OpenCL - clCreateBuffer size error. Possible work arounds? - c

After investigating the reason why my program was crashing, I found that I was hitting the maximum for a buffer size, which is 512Mb for me (CL_DEVICE_MAX_MEM_ALLOC_SIZE).
In my case, here are the parameters.
P = 146 (interpolation factor)
num_items = 918144 (number of samples)
sizeof(float) -> 4
So my clCreateBuffer looks something like this:
output = clCreateBuffer(
context,
CL_MEM_READ_ONLY,
num_items * P * sizeof(float),
NULL,
&status);
When the above is multiplied together and divided by (1024x1024), you get around 511Mb which is under the threshold. Change any of the parameters to one higher now and it crashes because it will exceed that 512 value.
My questions is, how can I implement the code in a way where I can use block sizes to do my calculations instead of storing everything in memory and passing that massive chunk of data to the kernel?

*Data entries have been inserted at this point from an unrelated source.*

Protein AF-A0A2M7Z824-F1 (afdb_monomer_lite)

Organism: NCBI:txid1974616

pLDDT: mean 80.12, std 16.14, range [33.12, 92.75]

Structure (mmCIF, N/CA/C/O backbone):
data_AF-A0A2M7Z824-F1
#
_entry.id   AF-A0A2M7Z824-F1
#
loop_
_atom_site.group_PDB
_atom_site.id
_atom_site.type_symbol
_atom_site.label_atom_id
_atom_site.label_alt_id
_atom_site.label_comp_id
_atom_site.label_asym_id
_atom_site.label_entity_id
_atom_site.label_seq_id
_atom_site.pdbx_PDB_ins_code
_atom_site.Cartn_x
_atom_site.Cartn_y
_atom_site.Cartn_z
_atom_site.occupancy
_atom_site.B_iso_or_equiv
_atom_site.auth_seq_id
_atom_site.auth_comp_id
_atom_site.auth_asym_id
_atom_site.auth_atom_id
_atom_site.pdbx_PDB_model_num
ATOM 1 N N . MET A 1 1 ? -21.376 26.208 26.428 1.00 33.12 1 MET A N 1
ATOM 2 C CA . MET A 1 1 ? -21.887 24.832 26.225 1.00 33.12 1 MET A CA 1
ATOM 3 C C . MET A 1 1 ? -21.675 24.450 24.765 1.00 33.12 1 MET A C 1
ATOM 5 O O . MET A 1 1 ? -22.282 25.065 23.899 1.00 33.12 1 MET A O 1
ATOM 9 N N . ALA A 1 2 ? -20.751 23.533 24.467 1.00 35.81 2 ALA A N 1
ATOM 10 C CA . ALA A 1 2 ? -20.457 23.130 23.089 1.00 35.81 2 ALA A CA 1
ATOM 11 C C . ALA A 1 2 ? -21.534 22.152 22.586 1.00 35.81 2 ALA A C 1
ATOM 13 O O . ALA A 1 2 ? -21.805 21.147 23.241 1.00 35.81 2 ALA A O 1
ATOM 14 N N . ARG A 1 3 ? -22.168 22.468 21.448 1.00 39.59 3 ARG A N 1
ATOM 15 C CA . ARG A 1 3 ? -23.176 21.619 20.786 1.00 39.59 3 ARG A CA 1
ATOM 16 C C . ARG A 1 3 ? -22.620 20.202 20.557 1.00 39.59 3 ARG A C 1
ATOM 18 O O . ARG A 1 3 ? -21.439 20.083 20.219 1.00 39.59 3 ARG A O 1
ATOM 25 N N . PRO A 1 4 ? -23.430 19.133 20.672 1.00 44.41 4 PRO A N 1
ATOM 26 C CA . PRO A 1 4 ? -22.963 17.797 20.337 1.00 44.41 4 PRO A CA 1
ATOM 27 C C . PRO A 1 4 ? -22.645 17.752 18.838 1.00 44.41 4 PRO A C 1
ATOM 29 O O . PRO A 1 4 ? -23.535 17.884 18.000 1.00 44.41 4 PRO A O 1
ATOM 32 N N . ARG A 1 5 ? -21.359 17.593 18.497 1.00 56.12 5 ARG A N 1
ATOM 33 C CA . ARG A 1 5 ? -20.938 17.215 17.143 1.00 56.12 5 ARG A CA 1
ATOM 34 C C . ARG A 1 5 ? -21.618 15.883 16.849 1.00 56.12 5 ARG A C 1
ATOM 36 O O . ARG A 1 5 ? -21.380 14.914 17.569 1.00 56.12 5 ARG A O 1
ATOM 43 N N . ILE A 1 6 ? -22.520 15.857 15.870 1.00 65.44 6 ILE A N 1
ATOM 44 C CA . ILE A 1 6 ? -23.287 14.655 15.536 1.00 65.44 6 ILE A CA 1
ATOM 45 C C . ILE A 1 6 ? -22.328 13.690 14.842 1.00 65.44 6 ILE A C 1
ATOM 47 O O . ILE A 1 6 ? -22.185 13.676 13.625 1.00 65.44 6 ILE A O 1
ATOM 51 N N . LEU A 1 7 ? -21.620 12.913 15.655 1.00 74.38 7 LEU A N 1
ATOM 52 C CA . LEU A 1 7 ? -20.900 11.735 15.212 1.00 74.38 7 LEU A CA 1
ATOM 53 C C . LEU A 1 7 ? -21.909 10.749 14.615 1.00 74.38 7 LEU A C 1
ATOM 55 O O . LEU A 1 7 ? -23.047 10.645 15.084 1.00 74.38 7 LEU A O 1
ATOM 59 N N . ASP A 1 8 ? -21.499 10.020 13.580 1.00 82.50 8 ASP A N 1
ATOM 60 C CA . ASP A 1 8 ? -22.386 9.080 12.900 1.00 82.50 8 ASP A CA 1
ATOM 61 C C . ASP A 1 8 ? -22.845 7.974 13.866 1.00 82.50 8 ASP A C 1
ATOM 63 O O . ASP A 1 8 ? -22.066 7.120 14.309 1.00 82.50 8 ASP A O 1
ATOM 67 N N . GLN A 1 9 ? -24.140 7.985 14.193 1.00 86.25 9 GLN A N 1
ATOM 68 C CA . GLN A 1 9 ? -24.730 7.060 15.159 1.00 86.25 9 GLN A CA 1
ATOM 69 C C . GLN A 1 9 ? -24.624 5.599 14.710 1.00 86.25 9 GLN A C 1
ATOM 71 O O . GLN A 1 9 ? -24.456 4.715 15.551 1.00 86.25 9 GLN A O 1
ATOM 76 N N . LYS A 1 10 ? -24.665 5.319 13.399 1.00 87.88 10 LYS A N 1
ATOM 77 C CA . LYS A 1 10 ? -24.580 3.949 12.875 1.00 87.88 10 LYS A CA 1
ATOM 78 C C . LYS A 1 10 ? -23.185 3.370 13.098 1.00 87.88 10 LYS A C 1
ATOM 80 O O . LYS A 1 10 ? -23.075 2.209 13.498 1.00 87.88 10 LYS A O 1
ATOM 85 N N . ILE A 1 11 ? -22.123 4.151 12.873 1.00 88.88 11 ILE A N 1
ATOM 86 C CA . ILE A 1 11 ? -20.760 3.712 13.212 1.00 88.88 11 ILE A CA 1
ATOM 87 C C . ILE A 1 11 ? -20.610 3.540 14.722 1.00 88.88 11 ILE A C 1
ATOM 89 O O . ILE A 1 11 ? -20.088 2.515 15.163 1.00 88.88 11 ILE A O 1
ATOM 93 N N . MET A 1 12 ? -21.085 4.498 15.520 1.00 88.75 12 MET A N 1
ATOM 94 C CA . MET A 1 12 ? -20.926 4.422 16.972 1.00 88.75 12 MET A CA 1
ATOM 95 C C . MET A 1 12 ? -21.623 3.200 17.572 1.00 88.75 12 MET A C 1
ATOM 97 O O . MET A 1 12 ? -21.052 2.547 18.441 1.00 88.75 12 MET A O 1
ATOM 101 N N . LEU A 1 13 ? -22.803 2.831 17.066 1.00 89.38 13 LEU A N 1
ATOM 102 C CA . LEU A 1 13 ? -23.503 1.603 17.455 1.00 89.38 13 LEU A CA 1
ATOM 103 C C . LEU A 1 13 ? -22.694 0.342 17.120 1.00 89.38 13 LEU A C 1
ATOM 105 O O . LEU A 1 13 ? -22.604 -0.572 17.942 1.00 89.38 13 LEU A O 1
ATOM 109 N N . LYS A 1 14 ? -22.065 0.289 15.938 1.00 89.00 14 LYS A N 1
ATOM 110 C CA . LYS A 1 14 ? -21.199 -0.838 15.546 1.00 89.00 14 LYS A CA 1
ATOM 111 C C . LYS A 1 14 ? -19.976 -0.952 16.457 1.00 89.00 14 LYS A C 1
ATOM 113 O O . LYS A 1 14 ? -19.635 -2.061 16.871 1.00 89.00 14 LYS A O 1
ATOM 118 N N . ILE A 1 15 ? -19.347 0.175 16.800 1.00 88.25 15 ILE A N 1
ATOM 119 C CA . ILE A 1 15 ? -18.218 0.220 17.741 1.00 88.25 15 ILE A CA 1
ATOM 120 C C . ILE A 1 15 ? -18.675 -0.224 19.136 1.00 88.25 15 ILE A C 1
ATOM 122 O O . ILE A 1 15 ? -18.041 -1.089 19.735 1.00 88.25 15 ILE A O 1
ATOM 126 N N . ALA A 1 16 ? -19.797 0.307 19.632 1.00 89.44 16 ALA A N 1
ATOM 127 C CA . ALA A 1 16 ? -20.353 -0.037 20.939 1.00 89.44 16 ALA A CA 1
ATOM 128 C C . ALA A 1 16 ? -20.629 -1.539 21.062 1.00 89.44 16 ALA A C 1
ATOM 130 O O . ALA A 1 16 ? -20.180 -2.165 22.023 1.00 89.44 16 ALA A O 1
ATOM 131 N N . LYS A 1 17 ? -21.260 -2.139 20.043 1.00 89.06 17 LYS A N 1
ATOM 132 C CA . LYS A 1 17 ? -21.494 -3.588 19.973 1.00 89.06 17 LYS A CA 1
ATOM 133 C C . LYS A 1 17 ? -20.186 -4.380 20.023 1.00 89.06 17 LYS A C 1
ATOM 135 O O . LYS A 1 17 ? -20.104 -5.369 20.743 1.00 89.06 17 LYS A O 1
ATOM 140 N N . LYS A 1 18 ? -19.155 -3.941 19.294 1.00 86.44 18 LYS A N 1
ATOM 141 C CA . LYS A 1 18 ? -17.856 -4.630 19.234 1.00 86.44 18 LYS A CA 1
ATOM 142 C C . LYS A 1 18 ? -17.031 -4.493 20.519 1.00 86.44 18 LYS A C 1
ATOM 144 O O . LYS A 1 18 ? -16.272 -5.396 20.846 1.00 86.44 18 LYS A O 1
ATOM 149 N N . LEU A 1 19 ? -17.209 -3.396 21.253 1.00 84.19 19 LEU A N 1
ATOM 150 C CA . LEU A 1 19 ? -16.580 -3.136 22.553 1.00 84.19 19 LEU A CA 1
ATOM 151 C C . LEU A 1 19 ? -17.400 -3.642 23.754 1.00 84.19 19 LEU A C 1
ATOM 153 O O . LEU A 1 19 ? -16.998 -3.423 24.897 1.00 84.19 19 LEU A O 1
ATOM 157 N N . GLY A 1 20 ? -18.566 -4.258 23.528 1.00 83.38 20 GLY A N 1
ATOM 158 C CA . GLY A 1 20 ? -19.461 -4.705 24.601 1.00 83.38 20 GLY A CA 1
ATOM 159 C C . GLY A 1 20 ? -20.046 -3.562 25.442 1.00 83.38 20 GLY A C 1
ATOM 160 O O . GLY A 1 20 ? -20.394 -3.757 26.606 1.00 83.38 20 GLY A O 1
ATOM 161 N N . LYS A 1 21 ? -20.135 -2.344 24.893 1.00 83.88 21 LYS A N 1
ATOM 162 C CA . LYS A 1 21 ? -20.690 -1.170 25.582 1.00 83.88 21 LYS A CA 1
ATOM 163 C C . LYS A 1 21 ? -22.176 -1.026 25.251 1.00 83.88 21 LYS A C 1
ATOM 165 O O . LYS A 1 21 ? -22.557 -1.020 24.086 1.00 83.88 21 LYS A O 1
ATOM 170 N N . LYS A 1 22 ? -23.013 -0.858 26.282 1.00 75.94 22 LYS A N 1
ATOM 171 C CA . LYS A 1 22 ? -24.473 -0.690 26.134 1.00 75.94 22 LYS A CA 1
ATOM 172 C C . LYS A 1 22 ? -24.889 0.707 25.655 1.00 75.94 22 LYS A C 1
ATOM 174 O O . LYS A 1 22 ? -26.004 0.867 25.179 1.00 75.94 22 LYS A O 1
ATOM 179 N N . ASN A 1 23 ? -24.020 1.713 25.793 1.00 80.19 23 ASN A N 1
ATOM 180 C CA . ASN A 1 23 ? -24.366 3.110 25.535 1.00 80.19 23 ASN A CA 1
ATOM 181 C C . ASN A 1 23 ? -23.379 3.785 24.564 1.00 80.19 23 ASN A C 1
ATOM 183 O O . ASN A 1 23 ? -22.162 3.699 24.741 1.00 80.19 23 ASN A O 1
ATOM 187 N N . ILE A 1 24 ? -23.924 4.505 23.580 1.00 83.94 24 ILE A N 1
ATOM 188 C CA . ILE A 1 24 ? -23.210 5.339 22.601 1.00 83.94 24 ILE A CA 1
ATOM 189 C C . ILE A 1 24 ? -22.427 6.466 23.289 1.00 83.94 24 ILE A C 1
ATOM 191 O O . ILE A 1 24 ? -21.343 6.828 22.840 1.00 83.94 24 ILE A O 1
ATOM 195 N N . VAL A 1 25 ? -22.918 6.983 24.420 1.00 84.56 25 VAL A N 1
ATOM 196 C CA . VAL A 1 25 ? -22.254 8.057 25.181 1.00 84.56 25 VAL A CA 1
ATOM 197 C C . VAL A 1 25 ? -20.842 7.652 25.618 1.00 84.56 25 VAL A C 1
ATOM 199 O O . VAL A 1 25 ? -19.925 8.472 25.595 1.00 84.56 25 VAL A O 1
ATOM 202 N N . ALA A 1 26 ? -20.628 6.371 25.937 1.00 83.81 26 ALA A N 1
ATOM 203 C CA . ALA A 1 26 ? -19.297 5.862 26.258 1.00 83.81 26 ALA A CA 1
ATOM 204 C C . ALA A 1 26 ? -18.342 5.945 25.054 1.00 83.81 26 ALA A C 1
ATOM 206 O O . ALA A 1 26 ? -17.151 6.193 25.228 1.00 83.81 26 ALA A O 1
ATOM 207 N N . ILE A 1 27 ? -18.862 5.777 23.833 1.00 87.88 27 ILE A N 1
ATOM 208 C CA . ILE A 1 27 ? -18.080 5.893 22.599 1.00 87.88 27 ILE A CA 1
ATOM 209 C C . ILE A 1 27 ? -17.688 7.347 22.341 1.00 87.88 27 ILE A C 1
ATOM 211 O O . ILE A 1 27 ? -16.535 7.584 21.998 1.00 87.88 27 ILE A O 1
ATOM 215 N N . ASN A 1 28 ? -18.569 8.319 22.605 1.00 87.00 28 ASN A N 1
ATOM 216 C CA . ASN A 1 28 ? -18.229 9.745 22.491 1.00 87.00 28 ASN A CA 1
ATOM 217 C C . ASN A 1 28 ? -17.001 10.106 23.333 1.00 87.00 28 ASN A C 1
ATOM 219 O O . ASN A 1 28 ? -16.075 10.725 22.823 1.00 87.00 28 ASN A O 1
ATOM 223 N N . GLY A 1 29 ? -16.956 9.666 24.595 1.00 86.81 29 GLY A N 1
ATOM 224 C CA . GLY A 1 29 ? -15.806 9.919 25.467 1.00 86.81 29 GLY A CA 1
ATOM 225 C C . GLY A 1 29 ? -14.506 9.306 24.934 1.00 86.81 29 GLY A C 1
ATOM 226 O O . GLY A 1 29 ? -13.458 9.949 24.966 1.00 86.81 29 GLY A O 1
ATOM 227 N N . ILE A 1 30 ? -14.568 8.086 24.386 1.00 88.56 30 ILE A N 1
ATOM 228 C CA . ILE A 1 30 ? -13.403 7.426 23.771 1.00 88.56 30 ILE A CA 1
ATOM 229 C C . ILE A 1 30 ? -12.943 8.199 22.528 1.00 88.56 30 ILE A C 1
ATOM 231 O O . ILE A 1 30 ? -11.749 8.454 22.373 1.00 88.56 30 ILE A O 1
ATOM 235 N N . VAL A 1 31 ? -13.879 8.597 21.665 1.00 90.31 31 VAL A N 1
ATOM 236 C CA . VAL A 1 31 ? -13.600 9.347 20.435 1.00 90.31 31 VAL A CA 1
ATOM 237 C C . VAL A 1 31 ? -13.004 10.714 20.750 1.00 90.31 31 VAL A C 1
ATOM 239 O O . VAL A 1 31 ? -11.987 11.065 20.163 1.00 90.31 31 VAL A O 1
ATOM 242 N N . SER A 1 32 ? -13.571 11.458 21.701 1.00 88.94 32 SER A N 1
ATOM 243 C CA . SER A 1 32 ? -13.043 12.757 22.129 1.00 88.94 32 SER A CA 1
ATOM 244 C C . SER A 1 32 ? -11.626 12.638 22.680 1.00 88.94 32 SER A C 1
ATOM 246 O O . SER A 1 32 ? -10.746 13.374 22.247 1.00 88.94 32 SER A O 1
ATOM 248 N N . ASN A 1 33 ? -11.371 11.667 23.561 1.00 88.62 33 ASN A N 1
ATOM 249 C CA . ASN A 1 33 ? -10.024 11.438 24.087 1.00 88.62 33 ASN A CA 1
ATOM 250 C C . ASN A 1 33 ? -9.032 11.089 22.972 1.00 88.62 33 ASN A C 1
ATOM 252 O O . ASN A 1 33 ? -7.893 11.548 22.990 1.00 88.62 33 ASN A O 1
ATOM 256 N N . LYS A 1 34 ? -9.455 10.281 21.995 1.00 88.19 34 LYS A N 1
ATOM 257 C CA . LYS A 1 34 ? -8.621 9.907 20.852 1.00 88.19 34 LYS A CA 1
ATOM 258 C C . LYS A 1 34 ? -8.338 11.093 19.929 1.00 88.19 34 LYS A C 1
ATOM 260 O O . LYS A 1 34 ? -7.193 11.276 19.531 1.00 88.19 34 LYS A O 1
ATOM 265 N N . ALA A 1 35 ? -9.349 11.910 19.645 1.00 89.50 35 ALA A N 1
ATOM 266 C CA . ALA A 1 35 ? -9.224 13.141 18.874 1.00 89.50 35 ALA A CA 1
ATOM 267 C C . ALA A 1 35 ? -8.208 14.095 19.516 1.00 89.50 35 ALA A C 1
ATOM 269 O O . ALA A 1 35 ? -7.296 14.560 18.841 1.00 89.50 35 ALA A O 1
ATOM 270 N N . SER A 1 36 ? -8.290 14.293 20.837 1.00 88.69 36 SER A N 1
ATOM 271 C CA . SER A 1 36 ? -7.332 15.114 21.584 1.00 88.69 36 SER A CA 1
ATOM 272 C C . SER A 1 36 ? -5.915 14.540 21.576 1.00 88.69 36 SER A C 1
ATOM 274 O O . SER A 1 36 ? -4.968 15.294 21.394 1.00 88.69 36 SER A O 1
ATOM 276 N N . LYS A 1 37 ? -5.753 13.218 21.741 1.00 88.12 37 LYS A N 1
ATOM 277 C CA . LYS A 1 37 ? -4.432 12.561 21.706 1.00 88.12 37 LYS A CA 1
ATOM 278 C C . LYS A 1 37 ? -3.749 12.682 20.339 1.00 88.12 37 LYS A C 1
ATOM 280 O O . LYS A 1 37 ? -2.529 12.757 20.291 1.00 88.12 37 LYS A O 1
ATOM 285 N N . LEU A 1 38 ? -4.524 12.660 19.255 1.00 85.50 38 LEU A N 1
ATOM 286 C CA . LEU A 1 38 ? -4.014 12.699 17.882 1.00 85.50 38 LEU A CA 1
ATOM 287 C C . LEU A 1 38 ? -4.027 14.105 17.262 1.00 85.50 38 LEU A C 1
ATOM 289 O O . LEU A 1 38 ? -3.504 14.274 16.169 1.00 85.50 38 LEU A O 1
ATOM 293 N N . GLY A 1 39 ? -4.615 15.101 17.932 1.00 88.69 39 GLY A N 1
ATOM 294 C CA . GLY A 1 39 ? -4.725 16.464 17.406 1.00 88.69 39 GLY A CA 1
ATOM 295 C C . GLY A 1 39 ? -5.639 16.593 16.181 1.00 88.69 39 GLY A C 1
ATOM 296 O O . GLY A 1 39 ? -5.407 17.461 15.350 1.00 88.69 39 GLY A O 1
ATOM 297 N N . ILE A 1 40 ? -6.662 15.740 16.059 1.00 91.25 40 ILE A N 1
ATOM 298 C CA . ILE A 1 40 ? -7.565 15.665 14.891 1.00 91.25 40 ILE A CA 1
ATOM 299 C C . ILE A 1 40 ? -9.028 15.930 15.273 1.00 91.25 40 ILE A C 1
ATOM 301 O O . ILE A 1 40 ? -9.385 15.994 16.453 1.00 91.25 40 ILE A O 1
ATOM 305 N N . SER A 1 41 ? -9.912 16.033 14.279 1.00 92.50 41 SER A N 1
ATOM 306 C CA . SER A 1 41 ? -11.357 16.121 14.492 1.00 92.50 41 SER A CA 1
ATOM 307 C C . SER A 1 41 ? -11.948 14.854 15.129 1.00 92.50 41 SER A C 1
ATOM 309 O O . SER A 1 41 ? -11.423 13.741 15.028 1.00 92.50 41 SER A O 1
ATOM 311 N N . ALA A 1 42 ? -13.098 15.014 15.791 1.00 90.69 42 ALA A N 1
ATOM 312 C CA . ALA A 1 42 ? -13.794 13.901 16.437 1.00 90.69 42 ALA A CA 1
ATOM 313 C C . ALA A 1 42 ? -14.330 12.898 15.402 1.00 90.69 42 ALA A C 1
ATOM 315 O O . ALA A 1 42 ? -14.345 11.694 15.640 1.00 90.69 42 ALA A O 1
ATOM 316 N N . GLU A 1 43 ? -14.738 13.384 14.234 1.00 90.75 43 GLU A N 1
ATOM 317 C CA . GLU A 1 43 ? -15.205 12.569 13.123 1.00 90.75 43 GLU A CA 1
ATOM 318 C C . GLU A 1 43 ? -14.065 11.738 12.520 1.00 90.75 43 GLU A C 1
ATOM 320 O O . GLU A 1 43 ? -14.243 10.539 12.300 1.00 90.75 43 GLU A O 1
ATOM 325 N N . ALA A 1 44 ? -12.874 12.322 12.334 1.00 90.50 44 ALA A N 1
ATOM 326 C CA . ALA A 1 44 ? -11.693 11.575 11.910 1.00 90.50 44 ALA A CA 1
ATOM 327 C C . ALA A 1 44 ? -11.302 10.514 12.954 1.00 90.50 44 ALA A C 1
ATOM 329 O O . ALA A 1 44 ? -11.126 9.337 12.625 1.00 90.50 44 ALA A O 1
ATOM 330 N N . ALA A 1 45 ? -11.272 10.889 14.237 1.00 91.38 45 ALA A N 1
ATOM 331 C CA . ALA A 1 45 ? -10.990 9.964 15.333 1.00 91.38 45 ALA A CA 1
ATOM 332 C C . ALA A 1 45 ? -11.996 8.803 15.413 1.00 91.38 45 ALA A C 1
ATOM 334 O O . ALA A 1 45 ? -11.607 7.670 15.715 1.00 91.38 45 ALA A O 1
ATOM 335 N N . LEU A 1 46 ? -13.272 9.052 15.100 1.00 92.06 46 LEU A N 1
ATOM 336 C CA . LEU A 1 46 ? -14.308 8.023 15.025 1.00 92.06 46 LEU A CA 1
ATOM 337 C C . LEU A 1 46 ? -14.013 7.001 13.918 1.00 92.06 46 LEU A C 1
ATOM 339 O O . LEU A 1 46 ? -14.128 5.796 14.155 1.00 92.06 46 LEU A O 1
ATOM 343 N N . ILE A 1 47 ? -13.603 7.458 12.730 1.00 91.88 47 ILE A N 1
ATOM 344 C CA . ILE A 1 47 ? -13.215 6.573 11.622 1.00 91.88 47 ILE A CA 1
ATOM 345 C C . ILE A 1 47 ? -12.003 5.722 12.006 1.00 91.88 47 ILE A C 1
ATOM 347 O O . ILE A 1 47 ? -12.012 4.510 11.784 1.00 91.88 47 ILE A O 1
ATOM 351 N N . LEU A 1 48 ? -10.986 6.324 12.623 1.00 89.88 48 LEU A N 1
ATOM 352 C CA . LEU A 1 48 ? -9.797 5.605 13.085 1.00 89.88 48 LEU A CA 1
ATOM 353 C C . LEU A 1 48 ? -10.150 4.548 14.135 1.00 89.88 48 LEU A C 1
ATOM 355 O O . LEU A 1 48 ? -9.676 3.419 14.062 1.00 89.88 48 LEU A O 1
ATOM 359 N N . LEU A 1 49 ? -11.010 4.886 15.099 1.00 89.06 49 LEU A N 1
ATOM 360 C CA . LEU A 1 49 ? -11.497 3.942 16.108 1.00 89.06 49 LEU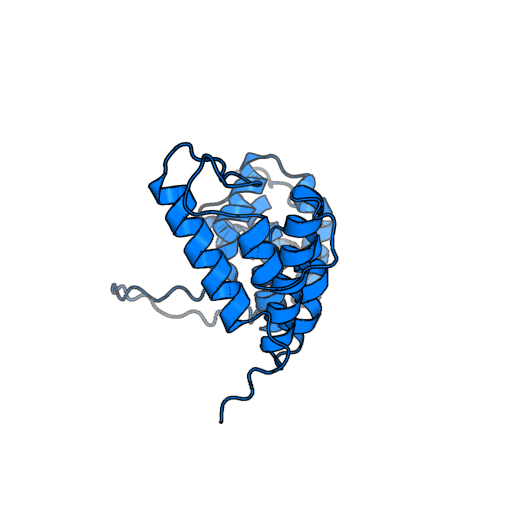 A CA 1
ATOM 361 C C . LEU A 1 49 ? -12.294 2.786 15.479 1.00 89.06 49 LEU A C 1
ATOM 363 O O . LEU A 1 49 ? -12.112 1.628 15.843 1.00 89.06 49 LEU A O 1
ATOM 367 N N . ALA A 1 50 ? -13.150 3.067 14.494 1.00 89.38 50 ALA A N 1
ATOM 368 C CA . ALA A 1 50 ? -13.857 2.022 13.757 1.00 89.38 50 ALA A CA 1
ATOM 369 C C . ALA A 1 50 ? -12.888 1.094 12.997 1.00 89.38 50 ALA A C 1
ATOM 371 O O . ALA A 1 50 ? -13.044 -0.130 13.052 1.00 89.38 50 ALA A O 1
ATOM 372 N N . LYS A 1 51 ? -11.867 1.657 12.33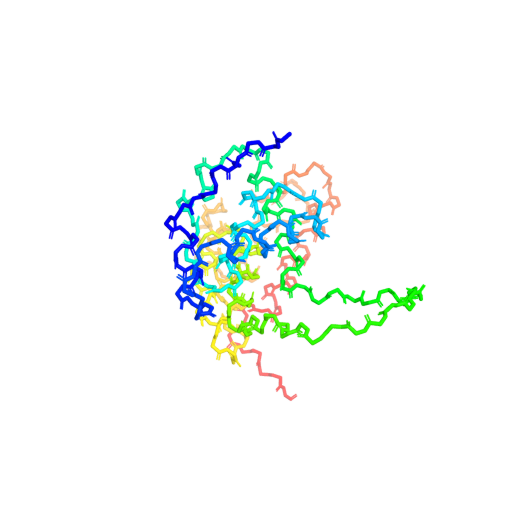7 1.00 88.00 51 LYS A N 1
ATOM 373 C CA . LYS A 1 51 ? -10.830 0.902 11.614 1.00 88.00 51 LYS A CA 1
ATOM 374 C C . LYS A 1 51 ? -10.022 -0.012 12.542 1.00 88.00 51 LYS A C 1
ATOM 376 O O . LYS A 1 51 ? -9.829 -1.176 12.203 1.00 88.00 51 LYS A O 1
ATOM 381 N N . GLU A 1 52 ? -9.637 0.454 13.730 1.00 84.88 52 GLU A N 1
ATOM 382 C CA . GLU A 1 52 ? -8.956 -0.360 14.760 1.00 84.88 52 GLU A CA 1
ATOM 383 C C . GLU A 1 52 ? -9.736 -1.611 15.145 1.00 84.88 52 GLU A C 1
ATOM 385 O O . GLU A 1 52 ? -9.181 -2.694 15.337 1.00 84.88 52 GLU A O 1
ATOM 390 N N . HIS A 1 53 ? -11.054 -1.470 15.212 1.00 84.75 53 HIS A N 1
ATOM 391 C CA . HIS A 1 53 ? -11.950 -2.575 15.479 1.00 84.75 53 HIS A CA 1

In reality, the number of samples I have could easily vary to over 5 million and I definitely will not have enough memory to store all those values.
I'm just not sure how to pass small sets of values into my kernel as I have three steps that the values go though before getting an output.
First is an interpolation kernel, then the values go to a lowpass filter kernel and then to a kernel that does decimation. After that the values are written to an output array. If further details of the program are needed for the sake of the problem I can add more.
UPDATE
Not sure what the expected answer is here, if anyone has a reason I would love to hear it and potentially accept it as the valid answer. I don't work with OpenCL anymore so i don't have the setup to verify.

Looking at the OpenCL specification and clCreateBuffer I would say the solution here is allowing use of host memory by adding CL_MEM_USE_HOST_PTR to flags (or whatever suits your use case). Paragraphs from CL_MEM_USE_HOST_PTR:
This flag is valid only if host_ptr is not NULL. If specified, it
indicates that the application wants the OpenCL implementation to use
memory referenced by host_ptr as the storage bits for the memory
object.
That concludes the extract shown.